Immense concertiste de la seconde moitié du XXe siècle, Bernard Ringeissen laisse un vaste héritage discographique. Retour à l’occasion de sa disparition sur une vie marquée par de nombreux prix.
Né en mai 1934 à Paris, Bernard Ringeissen débute le piano à sept ans avec Georges de Lausnay. Il intègre le prestigieux Conservatoire National Supérieur de Musique de Paris au sortir de la guerre en 1947. Quatre ans plus tard, il remporte le premier prix de piano, prix rapidement complété par une autre récompense en musique de chambre. Se perfectionnant auprès de Marguerite Long – et plus tard Jacques Février – le désormais professionnel débute une tournée européenne.

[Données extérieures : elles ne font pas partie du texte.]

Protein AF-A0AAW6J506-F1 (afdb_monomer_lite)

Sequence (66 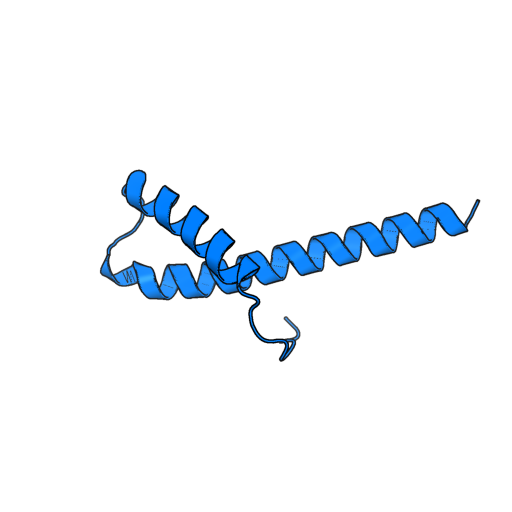aa):
MKILSTSYTHAHGFRALKRLHKAVIYNSVLPDELHKLYKALIHFERYIERLAHQQTAVKKKKSNKH

Structure (mmCIF, N/CA/C/O backbone):
data_AF-A0AAW6J506-F1
#
_entry.id   AF-A0AAW6J506-F1
#
loop_
_atom_site.group_PDB
_atom_site.id
_atom_site.type_symbol
_atom_site.label_atom_id
_atom_site.label_alt_id
_atom_site.label_comp_id
_atom_site.label_asym_id
_atom_site.label_entity_id
_atom_site.label_seq_id
_atom_site.pdbx_PDB_ins_code
_atom_site.Cartn_x
_atom_site.Cartn_y
_atom_site.Cartn_z
_atom_site.occupancy
_atom_site.B_iso_or_equiv
_atom_site.auth_seq_id
_atom_site.auth_comp_id
_atom_site.auth_asym_id
_atom_site.auth_atom_id
_atom_site.pdbx_PDB_model_num
ATOM 1 N N . MET A 1 1 ? -10.144 -3.327 -13.144 1.00 49.75 1 MET A N 1
ATOM 2 C CA . MET A 1 1 ? -8.664 -3.347 -13.020 1.00 49.75 1 MET A CA 1
ATOM 3 C C . MET A 1 1 ? -8.175 -4.749 -13.381 1.00 49.75 1 MET A C 1
ATOM 5 O O . MET A 1 1 ? -8.580 -5.679 -12.703 1.00 49.75 1 MET A O 1
ATOM 9 N N . LYS A 1 2 ? -7.365 -4.947 -14.440 1.00 47.81 2 LYS A N 1
ATOM 10 C CA . LYS A 1 2 ? -6.756 -6.271 -14.704 1.00 47.81 2 LYS A CA 1
ATOM 11 C C . LYS A 1 2 ? -5.874 -6.640 -13.505 1.00 47.81 2 LYS A C 1
ATOM 13 O O . LYS A 1 2 ? -4.902 -5.924 -13.229 1.00 47.81 2 LYS A O 1
ATOM 18 N N . ILE A 1 3 ? -6.261 -7.683 -12.773 1.00 55.31 3 ILE A N 1
ATOM 19 C CA . ILE A 1 3 ? -5.511 -8.214 -11.635 1.00 55.31 3 ILE A CA 1
ATOM 20 C C . ILE A 1 3 ? -4.307 -8.942 -12.234 1.00 55.31 3 ILE A C 1
ATOM 22 O O . ILE A 1 3 ? -4.434 -10.063 -12.707 1.00 55.31 3 ILE A O 1
ATOM 26 N N . LEU A 1 4 ? -3.147 -8.281 -12.296 1.00 59.22 4 LEU A N 1
ATOM 27 C CA . LEU A 1 4 ? -1.905 -9.008 -12.561 1.00 59.22 4 LEU A CA 1
ATOM 28 C C . LEU A 1 4 ? -1.679 -9.965 -11.384 1.00 59.22 4 LEU A C 1
ATOM 30 O O . LEU A 1 4 ? -1.742 -9.525 -10.230 1.00 59.22 4 LEU A O 1
ATOM 34 N N . SER A 1 5 ? -1.404 -11.238 -11.681 1.00 58.69 5 SER A N 1
ATOM 35 C CA . SER A 1 5 ? -1.047 -12.258 -10.683 1.00 58.69 5 SER A CA 1
ATOM 36 C C . SER A 1 5 ? 0.377 -12.098 -10.143 1.00 58.69 5 SER A C 1
ATOM 38 O O . SER A 1 5 ? 0.839 -12.922 -9.364 1.00 58.69 5 SER A O 1
ATOM 40 N N . THR A 1 6 ? 1.085 -11.038 -10.539 1.00 66.69 6 THR A N 1
ATOM 41 C CA . THR A 1 6 ? 2.406 -10.717 -10.004 1.00 66.69 6 THR A CA 1
ATOM 42 C C . THR A 1 6 ? 2.303 -10.479 -8.501 1.00 66.69 6 THR A C 1
ATOM 44 O O . THR A 1 6 ? 1.583 -9.568 -8.062 1.00 66.69 6 THR A O 1
ATOM 47 N N . SER A 1 7 ? 3.032 -11.292 -7.741 1.00 73.69 7 SER A N 1
ATOM 48 C CA . SER A 1 7 ? 3.153 -11.200 -6.290 1.00 73.69 7 SER A CA 1
ATOM 49 C C . SER A 1 7 ? 3.574 -9.798 -5.852 1.00 73.69 7 SER A C 1
ATOM 51 O O . SER A 1 7 ? 4.269 -9.076 -6.573 1.00 73.69 7 SER A O 1
ATOM 53 N N . TYR A 1 8 ? 3.162 -9.397 -4.650 1.00 80.31 8 TYR A N 1
ATOM 54 C CA . TYR A 1 8 ? 3.686 -8.175 -4.053 1.00 80.31 8 TYR A CA 1
ATOM 55 C C . TYR A 1 8 ? 5.182 -8.327 -3.798 1.00 80.31 8 TYR A C 1
ATOM 57 O O . TYR A 1 8 ? 5.634 -9.332 -3.258 1.00 80.31 8 TYR A O 1
ATOM 65 N N . THR A 1 9 ? 5.948 -7.311 -4.174 1.00 87.00 9 THR A N 1
ATOM 66 C CA . THR A 1 9 ? 7.357 -7.206 -3.814 1.00 87.00 9 THR A CA 1
ATOM 67 C C . THR A 1 9 ? 7.487 -6.707 -2.374 1.00 87.00 9 THR A C 1
ATOM 69 O O . THR A 1 9 ? 6.615 -5.992 -1.868 1.00 87.00 9 THR A O 1
ATOM 72 N N . HIS A 1 10 ? 8.611 -7.016 -1.723 1.00 87.62 10 HIS A N 1
ATOM 73 C CA . HIS A 1 10 ? 8.943 -6.454 -0.407 1.00 87.62 10 HIS A CA 1
ATOM 74 C C . HIS A 1 10 ? 8.919 -4.916 -0.406 1.00 87.62 10 HIS A C 1
ATOM 76 O O . HIS A 1 10 ? 8.508 -4.306 0.579 1.00 87.62 10 HIS A O 1
ATOM 82 N N . ALA A 1 11 ? 9.276 -4.282 -1.529 1.00 90.06 11 ALA A N 1
ATOM 83 C CA . ALA A 1 11 ? 9.213 -2.831 -1.684 1.00 90.06 11 ALA A CA 1
ATOM 84 C C . ALA A 1 11 ? 7.778 -2.285 -1.571 1.00 90.06 11 ALA A C 1
ATOM 86 O O . ALA A 1 11 ? 7.570 -1.258 -0.926 1.00 90.06 11 ALA A O 1
ATOM 87 N N . HIS A 1 12 ? 6.778 -2.974 -2.138 1.00 91.75 12 HIS A N 1
ATOM 88 C CA . HIS A 1 12 ? 5.369 -2.593 -1.978 1.00 91.75 12 HIS A CA 1
ATOM 89 C C . HIS A 1 12 ? 4.925 -2.658 -0.519 1.00 91.75 12 HIS A C 1
ATOM 91 O O . HIS A 1 12 ? 4.325 -1.704 -0.026 1.00 91.75 12 HIS A O 1
ATOM 97 N N . GLY A 1 13 ? 5.266 -3.746 0.177 1.00 91.56 13 GLY A N 1
ATOM 98 C CA . GLY A 1 13 ? 4.957 -3.911 1.597 1.00 91.56 13 GLY A CA 1
ATOM 99 C C . GLY A 1 13 ? 5.602 -2.824 2.456 1.00 91.56 13 GLY A C 1
ATOM 100 O O . GLY A 1 13 ? 4.923 -2.181 3.252 1.00 91.56 13 GLY A O 1
ATOM 101 N N . PHE A 1 14 ? 6.888 -2.537 2.237 1.00 94.00 14 PHE A N 1
ATOM 102 C CA . PHE A 1 14 ? 7.608 -1.515 2.997 1.00 94.00 14 PHE A CA 1
ATOM 103 C C . PHE A 1 14 ? 7.051 -0.101 2.769 1.00 94.00 14 PHE A C 1
ATOM 105 O O . PHE A 1 14 ? 6.846 0.651 3.724 1.00 94.00 14 PHE A O 1
ATOM 112 N N . ARG A 1 15 ? 6.742 0.270 1.517 1.00 94.75 15 ARG A N 1
ATOM 113 C CA . ARG A 1 15 ? 6.124 1.571 1.206 1.00 94.75 15 ARG A CA 1
ATOM 114 C C . ARG A 1 15 ? 4.720 1.693 1.807 1.00 94.75 15 ARG A C 1
ATOM 116 O O . ARG A 1 15 ? 4.397 2.736 2.379 1.00 94.75 15 ARG A O 1
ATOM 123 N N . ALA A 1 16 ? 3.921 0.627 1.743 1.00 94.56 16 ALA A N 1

En 1953, sur les conseils de ses professeurs, il interrompt ses récitals pour se préparer à des concours internationaux, à l’image des prix Aldo Ciccolini (remporté à Naples l’année suivante) et de l’incontournable Concours international Chopin de Varsovie. Au programme devant l’orchestre philharmonique de Varsovie, le concertiste s’empare en mars 1955 du concerto pour piano en fa mineur Op 21. Un rare enregistrement du troisième mouvement a survécu. Ci-dessus les presque neuf minutes captées en direct agrémentées d’archives inédites.

Bernard Ringeissen part alors pour une tournée sur le continent américain. Tournée de six mois. Il donne plus d’une centaine de concerts au Canada, au Mexique et au Brésil. Son vaste répertoire lui permet de jouer les grands noms du clavier Mozart, Beethoven, Brahms mais aussi de faire connaître des œuvres contemporaines comme celles de Milhaud, Prokofiev ou Villa-Lobos. A ce propos, cette seconde période est à nouveau saluée par une salve de prix ; en 1962, son interprétation de la musique brésilienne lui concède le 1er prix du Concours Villa-Lobos à Rio de Janeiro, concours initié et organisé par Alexander Sienkiewicz, un élève de Paderewski. En 1989, le reconnu concertiste se rend en Allemagne pour intérpéter Schumann. Ici aussi, il reçoit le prix Schumann des mains du maire de Zwickau.

Son jeu se décline également en 56 disques puisqu’il grave l’intégrale Saint-Saëns et Stravinsky aux côtés de quelques compositeurs polonais chers à son cœur ; Jozef Wieniawski ou Balakirev. Ses projets toujours plus ambitieux l’emmènent à la rencontre de Charles-Valentin Alkan, certainement le virtuose réputé le plus « injouable » par les pianistes. Elève de Liszt et de Chopin, ces œuvres grandiloquentes (mineures ou majeures) font entendre toute l’étendue du clavier dans des mouvements effrénés alternant une subtile palette de nuances.
Enseignant au Conservatoire de Ruel-Malmaison, Bernard Ringeissen a eu comme élève Fani Kosona. La compositrice fait part ce matin par l’intermédiaire de son compte Facebook de sa tristesse en évoquant ses souvenirs : « Il était un homme inspiré, d’une grande gentillesse et d’une finesse distinguée. Parmi mes souvenirs de lui les plus vivants, [reste] une phrase qu’il m’avait dit[e] pendant un de nos cours : « Il faut imposer sa vérité comme une évidence » ».
Ses nombreuses master-classes au Mozarteum de Salzbourg et à l’Académie internationale d’été de Weimar permettent encore aux professionnels de jouer tantôt Scriabine, Moussorgsky ou Debussy.